Australia has issued 402 work visas to Irish doctors in 2022 so far, compared to 272 in 2019, the IMO AGM has heard.
The figures were revealed by senior lecturer in the RCSI Graduate School of Healthcare Management, Dr Niamh Humphries, who was addressing a session on the key issues facing the health service post-pandemic. She also spoke about the challenge of recruitment and retention.
According to Dr Humphries, from a manpower point of view, there were four key challenges facing the health services: weak doctor retention; difficult working conditions; wellbeing and work-life balance; and an absence of hope.
She also said that efforts to improve the health system through initiatives such as Sláintecare, and in the context of an aging population, were reliant on our ability to recruit and retain more doctors.

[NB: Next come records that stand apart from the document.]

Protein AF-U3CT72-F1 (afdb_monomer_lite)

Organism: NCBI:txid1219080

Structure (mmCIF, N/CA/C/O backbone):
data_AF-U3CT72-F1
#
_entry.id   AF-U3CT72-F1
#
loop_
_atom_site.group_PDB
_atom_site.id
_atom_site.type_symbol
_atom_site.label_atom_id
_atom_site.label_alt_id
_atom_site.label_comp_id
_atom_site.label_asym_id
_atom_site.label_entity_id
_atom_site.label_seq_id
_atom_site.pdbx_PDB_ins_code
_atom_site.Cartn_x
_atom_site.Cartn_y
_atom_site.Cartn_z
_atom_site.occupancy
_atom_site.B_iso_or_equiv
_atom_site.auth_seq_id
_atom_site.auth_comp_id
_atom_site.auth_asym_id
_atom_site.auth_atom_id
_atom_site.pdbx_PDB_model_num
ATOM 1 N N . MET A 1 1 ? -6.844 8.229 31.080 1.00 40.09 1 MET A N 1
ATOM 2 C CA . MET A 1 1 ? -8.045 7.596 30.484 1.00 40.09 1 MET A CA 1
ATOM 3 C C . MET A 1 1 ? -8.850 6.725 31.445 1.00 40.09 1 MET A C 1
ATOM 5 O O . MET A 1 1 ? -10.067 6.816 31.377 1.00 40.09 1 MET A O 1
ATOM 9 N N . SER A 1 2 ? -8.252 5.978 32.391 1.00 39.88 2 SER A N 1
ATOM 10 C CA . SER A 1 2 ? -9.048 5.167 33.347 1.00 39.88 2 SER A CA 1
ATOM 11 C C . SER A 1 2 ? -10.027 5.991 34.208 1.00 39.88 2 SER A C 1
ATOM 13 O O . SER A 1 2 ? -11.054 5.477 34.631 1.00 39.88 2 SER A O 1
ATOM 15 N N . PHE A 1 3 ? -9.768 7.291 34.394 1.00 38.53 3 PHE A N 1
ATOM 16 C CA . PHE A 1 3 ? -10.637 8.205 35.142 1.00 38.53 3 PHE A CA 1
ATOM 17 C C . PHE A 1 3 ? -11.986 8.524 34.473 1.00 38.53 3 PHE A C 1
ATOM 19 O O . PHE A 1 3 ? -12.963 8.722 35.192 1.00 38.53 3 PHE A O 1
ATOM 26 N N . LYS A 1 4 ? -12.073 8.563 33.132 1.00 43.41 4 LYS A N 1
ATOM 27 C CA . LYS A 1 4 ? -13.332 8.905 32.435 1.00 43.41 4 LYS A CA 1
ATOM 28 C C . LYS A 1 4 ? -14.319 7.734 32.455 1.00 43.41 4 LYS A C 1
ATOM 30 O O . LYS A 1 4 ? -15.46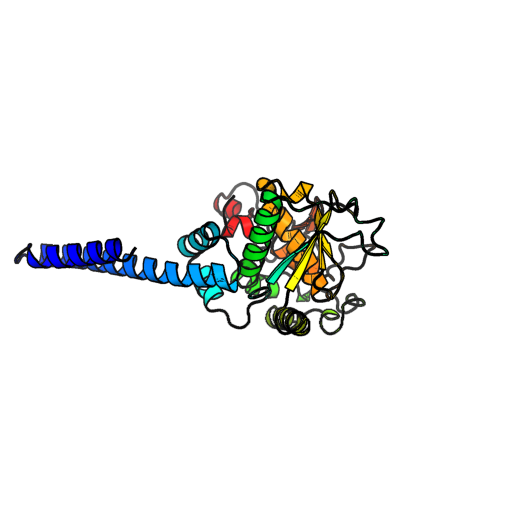9 7.922 32.832 1.00 43.41 4 LYS A O 1
ATOM 35 N N . ILE A 1 5 ? -13.829 6.524 32.180 1.00 50.84 5 ILE A N 1
ATOM 36 C CA . ILE A 1 5 ? -14.624 5.285 32.208 1.00 50.84 5 ILE A CA 1
ATOM 37 C C . ILE A 1 5 ? -15.073 4.963 33.641 1.00 50.84 5 ILE A C 1
ATOM 39 O O . ILE A 1 5 ? -16.243 4.672 33.873 1.00 50.84 5 ILE A O 1
ATOM 43 N N . LYS A 1 6 ? -14.174 5.112 34.629 1.00 47.28 6 LYS A N 1
ATOM 44 C CA . LYS A 1 6 ? -14.535 4.959 36.048 1.00 47.28 6 LYS A CA 1
ATOM 45 C C . LYS A 1 6 ? -15.584 5.979 36.490 1.00 47.28 6 LYS A C 1
ATOM 47 O O . LYS A 1 6 ? -16.477 5.605 37.234 1.00 47.28 6 LY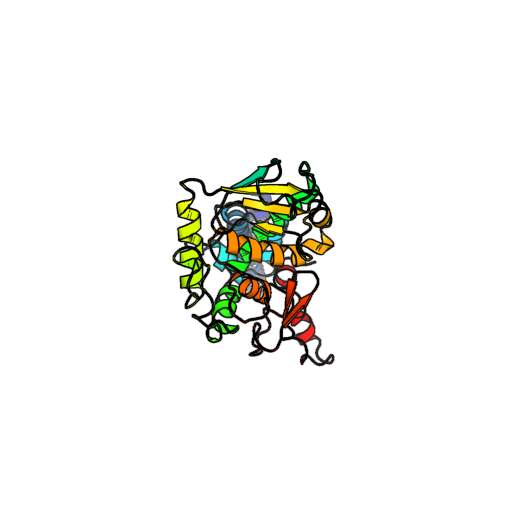S A O 1
ATOM 52 N N . SER A 1 7 ? -15.512 7.228 36.023 1.00 49.44 7 SER A N 1
ATOM 53 C CA . SER A 1 7 ? -16.512 8.247 36.377 1.00 49.44 7 SER A CA 1
ATOM 54 C C . SER A 1 7 ? -17.881 7.963 35.757 1.00 49.44 7 SER A C 1
ATOM 56 O O . SER A 1 7 ? -18.881 8.138 36.440 1.00 49.44 7 SER A O 1
ATOM 58 N N . LEU A 1 8 ? -17.952 7.481 34.509 1.00 51.56 8 LEU A N 1
ATOM 59 C CA . LEU A 1 8 ? -19.234 7.223 33.839 1.00 51.56 8 LEU A CA 1
ATOM 60 C C . LEU A 1 8 ? -19.995 6.044 34.472 1.00 51.56 8 LEU A C 1
ATOM 62 O O . LEU A 1 8 ? -21.180 6.162 34.777 1.00 51.56 8 LEU A O 1
ATOM 66 N N . VAL A 1 9 ? -19.292 4.937 34.743 1.00 55.44 9 VAL A N 1
ATOM 67 C CA . VAL A 1 9 ? -19.868 3.755 35.411 1.00 55.44 9 VAL A CA 1
ATOM 68 C C . VAL A 1 9 ? -20.277 4.087 36.851 1.00 55.44 9 VAL A C 1
ATOM 70 O O . VAL A 1 9 ? -21.344 3.680 37.301 1.00 55.44 9 VAL A O 1
ATOM 73 N N . LEU A 1 10 ? -19.479 4.889 37.566 1.00 52.03 10 LEU A N 1
ATOM 74 C CA . LEU A 1 10 ? -19.789 5.299 38.938 1.00 52.03 10 LEU A CA 1
ATOM 75 C C . LEU A 1 10 ? -21.009 6.232 39.008 1.00 52.03 10 LEU A C 1
ATOM 77 O O . LEU A 1 10 ? -21.818 6.102 39.925 1.00 52.03 10 LEU A O 1
ATOM 81 N N . VAL A 1 11 ? -21.175 7.136 38.037 1.00 56.50 11 VAL A N 1
ATOM 82 C CA . VAL A 1 11 ? -22.351 8.019 37.930 1.00 56.50 11 VAL A CA 1
ATOM 83 C C . VAL A 1 11 ? -23.614 7.217 37.602 1.00 56.50 11 VAL A C 1
ATOM 85 O O . VAL A 1 11 ? -24.647 7.452 38.227 1.00 56.50 11 VAL A O 1
ATOM 88 N N . GLY A 1 12 ? -23.529 6.223 36.709 1.00 52.19 12 GLY A N 1
ATOM 89 C CA . GLY A 1 12 ? -24.650 5.327 36.397 1.00 52.19 12 GLY A CA 1
ATOM 90 C C . GLY A 1 12 ? -25.119 4.508 37.605 1.00 52.19 12 GLY A C 1
ATOM 91 O O . GLY A 1 12 ? -26.310 4.464 37.901 1.00 52.19 12 GLY A O 1
ATOM 92 N N . VAL A 1 13 ? -24.181 3.936 38.369 1.00 56.53 13 VAL A N 1
ATOM 93 C CA . VAL A 1 13 ? -24.500 3.160 39.584 1.00 56.53 13 VAL A CA 1
ATOM 94 C C . VAL A 1 13 ? -25.042 4.054 40.705 1.00 56.53 13 VAL A C 1
ATOM 96 O O . VAL A 1 13 ? -25.941 3.653 41.440 1.00 56.53 13 VAL A O 1
ATOM 99 N N . SER A 1 14 ? -24.554 5.291 40.816 1.00 52.44 14 SER A N 1
ATOM 100 C CA . SER A 1 14 ? -25.005 6.243 41.840 1.00 52.44 14 SER A CA 1
ATOM 101 C C . SER A 1 14 ? -26.421 6.769 41.568 1.00 52.44 14 SER A C 1
ATOM 103 O O . SER A 1 14 ? -27.177 7.000 42.509 1.00 52.44 14 SER A O 1
ATOM 105 N N . ALA A 1 15 ? -26.816 6.902 40.298 1.00 52.62 15 ALA A N 1
ATOM 106 C CA . ALA A 1 15 ? -28.173 7.286 39.911 1.00 52.62 15 ALA A CA 1
ATOM 107 C C . ALA A 1 15 ? -29.218 6.189 40.209 1.00 52.62 15 ALA A C 1
ATOM 109 O O . ALA A 1 15 ? -30.345 6.520 40.575 1.00 52.62 15 ALA A O 1
ATOM 110 N N . LEU A 1 16 ? -28.840 4.904 40.127 1.00 52.00 16 LEU A N 1
ATOM 111 C CA . LEU A 1 16 ? -29.706 3.769 40.492 1.00 52.00 16 LEU A CA 1
ATOM 112 C C . LEU A 1 16 ? -29.977 3.666 41.999 1.00 52.00 16 LEU A C 1
ATOM 114 O O . LEU A 1 16 ? -31.026 3.175 42.400 1.00 52.00 16 LEU A O 1
ATOM 118 N N . ILE A 1 17 ? -29.040 4.114 42.839 1.00 55.47 17 ILE A N 1
ATOM 119 C CA . ILE A 1 17 ? -29.172 4.027 44.303 1.00 55.47 17 ILE A CA 1
ATOM 120 C C . ILE A 1 17 ? -29.992 5.206 44.864 1.00 55.47 17 ILE A C 1
ATOM 122 O O . ILE A 1 17 ? -30.560 5.096 45.949 1.00 55.47 17 ILE A O 1
ATOM 126 N N . LEU A 1 18 ? -30.080 6.328 44.136 1.00 51.38 18 LEU A N 1
ATOM 127 C CA . LEU A 1 18 ? -30.698 7.568 44.627 1.00 51.38 18 LEU A CA 1
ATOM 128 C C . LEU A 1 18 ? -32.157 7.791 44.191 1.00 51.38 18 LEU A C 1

On difficult working conditions, Dr Humphries said that Ireland fared particularly poorly in relation to the number of consultants. In Ireland, there were 71 per 100,000 population, whereas, in Australia, the figure was 133 per 100,000. Similar in terms of the ratio of NCHDs to consultants, in Ireland, the ratio was 2.28:1, while in Australia the figure was 0.8:1.
Service in Ireland was also characterised by long working hours, high work-intensive and working at a fast pace, in what Dr Humphries described as an “extreme” way of working.

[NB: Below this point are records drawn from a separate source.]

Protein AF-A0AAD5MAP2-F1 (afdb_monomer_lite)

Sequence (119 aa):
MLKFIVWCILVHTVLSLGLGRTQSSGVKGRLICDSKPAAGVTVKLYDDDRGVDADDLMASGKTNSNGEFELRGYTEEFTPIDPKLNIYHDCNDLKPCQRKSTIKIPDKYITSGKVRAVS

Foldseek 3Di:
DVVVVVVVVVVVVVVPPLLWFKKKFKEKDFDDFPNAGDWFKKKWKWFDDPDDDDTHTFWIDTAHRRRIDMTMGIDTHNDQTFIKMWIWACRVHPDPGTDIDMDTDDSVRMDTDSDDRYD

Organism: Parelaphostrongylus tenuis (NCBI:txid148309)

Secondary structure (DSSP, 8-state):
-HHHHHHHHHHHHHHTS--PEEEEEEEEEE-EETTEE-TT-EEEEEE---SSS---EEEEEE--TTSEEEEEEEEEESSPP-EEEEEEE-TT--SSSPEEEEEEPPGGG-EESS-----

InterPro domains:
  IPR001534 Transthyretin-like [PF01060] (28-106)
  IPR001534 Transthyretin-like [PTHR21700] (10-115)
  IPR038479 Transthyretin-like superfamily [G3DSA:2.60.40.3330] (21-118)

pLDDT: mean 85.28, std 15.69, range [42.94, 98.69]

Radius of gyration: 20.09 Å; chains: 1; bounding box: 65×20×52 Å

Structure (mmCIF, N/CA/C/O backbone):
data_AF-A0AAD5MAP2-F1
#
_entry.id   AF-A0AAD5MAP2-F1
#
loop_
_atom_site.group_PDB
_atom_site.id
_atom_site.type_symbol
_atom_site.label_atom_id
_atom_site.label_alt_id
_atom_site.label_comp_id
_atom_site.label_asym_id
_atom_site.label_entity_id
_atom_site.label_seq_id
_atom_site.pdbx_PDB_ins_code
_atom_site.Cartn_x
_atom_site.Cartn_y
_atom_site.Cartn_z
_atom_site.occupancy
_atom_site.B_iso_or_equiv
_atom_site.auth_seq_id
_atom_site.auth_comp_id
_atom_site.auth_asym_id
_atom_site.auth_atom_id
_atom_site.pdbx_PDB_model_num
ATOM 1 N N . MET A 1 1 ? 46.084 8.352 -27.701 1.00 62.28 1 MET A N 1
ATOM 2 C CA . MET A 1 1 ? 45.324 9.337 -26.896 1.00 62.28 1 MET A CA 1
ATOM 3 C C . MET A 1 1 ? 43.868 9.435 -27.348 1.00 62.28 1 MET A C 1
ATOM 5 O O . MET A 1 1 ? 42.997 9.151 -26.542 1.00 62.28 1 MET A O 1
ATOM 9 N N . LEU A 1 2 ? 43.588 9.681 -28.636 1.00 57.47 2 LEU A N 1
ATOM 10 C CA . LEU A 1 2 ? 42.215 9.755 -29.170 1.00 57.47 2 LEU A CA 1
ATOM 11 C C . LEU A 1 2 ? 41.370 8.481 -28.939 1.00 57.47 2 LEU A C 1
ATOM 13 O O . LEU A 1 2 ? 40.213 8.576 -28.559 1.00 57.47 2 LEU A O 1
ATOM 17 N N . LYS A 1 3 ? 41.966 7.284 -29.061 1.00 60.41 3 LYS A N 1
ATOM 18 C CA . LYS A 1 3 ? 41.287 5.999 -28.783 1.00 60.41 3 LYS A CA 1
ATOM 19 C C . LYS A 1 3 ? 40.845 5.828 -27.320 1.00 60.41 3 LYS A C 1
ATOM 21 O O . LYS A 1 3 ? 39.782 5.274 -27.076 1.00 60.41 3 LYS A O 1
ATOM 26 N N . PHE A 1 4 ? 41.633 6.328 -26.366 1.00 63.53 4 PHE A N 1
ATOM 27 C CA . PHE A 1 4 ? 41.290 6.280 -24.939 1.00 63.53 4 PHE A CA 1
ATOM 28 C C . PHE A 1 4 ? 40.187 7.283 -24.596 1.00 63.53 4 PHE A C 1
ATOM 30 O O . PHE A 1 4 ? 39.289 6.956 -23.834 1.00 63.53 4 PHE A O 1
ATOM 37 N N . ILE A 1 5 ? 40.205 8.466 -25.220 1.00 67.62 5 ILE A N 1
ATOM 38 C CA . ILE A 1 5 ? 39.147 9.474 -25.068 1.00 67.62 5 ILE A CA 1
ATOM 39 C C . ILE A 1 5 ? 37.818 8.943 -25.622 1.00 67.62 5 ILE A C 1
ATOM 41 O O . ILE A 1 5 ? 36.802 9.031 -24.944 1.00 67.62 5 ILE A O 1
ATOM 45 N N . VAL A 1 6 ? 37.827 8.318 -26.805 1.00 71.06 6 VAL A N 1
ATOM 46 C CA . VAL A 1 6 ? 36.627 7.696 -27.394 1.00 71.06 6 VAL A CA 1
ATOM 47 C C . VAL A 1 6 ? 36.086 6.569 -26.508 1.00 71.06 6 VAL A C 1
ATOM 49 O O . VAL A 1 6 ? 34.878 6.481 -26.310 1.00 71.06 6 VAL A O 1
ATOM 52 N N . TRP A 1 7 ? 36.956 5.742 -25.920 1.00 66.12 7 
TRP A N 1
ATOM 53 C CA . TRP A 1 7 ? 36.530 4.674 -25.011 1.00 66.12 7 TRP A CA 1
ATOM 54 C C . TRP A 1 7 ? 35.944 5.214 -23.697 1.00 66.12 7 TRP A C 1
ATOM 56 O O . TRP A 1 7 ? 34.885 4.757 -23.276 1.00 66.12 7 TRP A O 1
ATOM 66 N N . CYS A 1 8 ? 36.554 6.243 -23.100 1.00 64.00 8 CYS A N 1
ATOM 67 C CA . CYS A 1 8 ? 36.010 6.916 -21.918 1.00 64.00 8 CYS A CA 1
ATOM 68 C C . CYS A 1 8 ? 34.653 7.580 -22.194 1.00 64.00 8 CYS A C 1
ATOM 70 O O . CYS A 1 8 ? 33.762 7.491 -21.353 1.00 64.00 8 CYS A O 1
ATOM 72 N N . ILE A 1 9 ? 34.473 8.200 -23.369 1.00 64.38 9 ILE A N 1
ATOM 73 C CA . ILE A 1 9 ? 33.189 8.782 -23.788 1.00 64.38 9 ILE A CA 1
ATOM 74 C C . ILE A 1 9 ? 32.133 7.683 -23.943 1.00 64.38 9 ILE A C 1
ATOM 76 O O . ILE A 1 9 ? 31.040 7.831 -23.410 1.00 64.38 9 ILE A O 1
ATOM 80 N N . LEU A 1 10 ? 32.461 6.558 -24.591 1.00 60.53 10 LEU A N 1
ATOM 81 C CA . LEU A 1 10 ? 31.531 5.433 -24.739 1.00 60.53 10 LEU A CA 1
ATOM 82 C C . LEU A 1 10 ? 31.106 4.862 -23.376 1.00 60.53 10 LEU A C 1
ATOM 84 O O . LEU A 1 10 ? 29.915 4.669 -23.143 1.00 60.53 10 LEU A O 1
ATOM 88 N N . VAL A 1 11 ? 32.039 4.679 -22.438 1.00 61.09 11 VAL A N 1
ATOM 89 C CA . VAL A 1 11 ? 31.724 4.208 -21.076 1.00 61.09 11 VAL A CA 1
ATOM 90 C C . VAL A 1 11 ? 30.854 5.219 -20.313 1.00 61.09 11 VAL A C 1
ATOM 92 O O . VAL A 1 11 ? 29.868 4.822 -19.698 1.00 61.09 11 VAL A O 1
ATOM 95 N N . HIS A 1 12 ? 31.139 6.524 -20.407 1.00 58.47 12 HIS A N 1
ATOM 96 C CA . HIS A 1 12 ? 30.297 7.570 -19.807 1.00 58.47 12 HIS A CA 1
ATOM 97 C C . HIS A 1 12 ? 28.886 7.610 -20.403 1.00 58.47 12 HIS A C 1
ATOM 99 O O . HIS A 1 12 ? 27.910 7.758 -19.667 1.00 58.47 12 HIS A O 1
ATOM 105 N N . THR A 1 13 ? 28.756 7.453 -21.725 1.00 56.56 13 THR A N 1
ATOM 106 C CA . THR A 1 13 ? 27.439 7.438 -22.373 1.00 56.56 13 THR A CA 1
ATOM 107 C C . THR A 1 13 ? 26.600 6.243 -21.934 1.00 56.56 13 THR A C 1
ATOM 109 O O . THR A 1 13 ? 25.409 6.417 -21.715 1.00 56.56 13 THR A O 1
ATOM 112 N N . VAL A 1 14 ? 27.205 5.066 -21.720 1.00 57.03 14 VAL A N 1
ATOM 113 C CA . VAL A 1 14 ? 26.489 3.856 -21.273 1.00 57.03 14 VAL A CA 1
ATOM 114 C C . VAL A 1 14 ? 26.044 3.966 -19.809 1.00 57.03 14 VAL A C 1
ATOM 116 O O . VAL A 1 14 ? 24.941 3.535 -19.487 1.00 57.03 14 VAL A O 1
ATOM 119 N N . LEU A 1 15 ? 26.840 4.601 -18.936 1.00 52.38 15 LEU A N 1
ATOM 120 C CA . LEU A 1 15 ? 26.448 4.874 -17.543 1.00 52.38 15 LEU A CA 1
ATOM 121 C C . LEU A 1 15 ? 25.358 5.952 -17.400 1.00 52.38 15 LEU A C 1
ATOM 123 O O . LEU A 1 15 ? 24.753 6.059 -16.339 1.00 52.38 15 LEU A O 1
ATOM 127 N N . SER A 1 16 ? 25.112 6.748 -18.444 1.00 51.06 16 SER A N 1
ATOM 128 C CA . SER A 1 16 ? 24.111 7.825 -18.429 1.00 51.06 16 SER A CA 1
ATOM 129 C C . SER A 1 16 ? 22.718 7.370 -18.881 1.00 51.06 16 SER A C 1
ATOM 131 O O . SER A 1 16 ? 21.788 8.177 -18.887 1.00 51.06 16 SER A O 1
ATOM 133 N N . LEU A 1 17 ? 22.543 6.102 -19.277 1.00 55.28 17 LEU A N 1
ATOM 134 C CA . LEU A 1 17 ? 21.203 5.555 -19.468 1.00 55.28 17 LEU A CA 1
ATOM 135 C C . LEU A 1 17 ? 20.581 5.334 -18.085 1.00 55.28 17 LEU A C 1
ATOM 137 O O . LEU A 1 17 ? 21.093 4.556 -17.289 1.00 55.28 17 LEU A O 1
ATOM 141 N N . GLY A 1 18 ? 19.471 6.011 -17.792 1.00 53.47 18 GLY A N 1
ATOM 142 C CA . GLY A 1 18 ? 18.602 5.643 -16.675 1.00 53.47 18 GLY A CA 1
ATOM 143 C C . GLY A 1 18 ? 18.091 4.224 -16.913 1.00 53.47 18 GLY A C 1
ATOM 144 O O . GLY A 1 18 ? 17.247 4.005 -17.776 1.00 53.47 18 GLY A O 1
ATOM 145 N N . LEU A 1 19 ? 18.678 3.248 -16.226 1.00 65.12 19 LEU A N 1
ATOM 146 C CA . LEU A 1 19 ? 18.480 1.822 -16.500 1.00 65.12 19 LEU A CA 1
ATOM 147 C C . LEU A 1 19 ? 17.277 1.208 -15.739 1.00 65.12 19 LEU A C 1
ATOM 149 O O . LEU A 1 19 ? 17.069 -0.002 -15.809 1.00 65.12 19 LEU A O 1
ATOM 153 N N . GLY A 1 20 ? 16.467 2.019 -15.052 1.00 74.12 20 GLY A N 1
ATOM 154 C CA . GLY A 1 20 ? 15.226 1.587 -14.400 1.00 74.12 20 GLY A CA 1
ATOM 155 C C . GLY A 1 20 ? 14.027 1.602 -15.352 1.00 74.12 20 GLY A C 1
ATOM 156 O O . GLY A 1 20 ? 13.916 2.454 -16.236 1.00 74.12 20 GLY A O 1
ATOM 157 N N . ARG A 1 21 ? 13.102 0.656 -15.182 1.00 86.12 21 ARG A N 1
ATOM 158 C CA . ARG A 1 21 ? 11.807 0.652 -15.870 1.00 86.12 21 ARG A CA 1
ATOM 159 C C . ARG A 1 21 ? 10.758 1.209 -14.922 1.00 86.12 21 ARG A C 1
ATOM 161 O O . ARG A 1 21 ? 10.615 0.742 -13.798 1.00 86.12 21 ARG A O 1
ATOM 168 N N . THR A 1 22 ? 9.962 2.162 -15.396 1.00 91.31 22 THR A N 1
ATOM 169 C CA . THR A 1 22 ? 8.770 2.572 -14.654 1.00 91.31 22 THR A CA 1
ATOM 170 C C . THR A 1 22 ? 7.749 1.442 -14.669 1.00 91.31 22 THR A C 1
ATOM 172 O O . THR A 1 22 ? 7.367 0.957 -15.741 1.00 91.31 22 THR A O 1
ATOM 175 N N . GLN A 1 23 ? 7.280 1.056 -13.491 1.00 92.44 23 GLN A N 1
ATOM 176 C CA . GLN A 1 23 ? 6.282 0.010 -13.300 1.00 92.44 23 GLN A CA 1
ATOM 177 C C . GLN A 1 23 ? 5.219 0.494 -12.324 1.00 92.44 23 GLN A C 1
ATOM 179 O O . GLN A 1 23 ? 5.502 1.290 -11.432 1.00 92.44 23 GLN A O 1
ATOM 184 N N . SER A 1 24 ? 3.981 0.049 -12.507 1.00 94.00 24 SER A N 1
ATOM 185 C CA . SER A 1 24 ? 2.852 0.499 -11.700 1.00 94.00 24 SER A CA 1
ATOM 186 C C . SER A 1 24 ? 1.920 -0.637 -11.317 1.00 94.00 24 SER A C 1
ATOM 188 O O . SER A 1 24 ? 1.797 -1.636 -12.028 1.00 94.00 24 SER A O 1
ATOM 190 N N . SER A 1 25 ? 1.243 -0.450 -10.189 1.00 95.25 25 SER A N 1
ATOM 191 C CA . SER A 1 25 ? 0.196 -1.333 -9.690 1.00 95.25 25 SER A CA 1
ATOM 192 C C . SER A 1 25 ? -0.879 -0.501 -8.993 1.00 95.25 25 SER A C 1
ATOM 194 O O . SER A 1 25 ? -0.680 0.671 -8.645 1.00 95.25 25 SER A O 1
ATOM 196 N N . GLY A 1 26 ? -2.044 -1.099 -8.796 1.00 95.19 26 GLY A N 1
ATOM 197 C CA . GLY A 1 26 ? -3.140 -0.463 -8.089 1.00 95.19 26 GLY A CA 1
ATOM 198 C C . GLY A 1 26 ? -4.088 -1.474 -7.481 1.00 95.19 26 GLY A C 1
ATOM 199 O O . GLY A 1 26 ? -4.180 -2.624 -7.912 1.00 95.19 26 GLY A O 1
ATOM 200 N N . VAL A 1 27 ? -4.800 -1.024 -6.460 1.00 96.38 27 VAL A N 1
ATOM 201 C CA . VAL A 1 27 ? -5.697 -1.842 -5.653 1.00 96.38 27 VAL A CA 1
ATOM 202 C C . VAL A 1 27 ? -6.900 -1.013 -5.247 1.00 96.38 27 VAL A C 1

Speaking at the same session, lecturer and health economist from the UCC School of Economics, Dr Brian Turner highlighted the relative shortage of beds per head of population in Ireland compared to the OECD average.
In 2019, Ireland had 2.9 hospital beds per 1,000 population compared to 4.4 per cent which is the average in the Organisation for Economic Co-operation and Development (OECD). Ireland has 5.2 adult intensive care beds per 1,000 of the population compared to 14.1 on average in the OECD countries.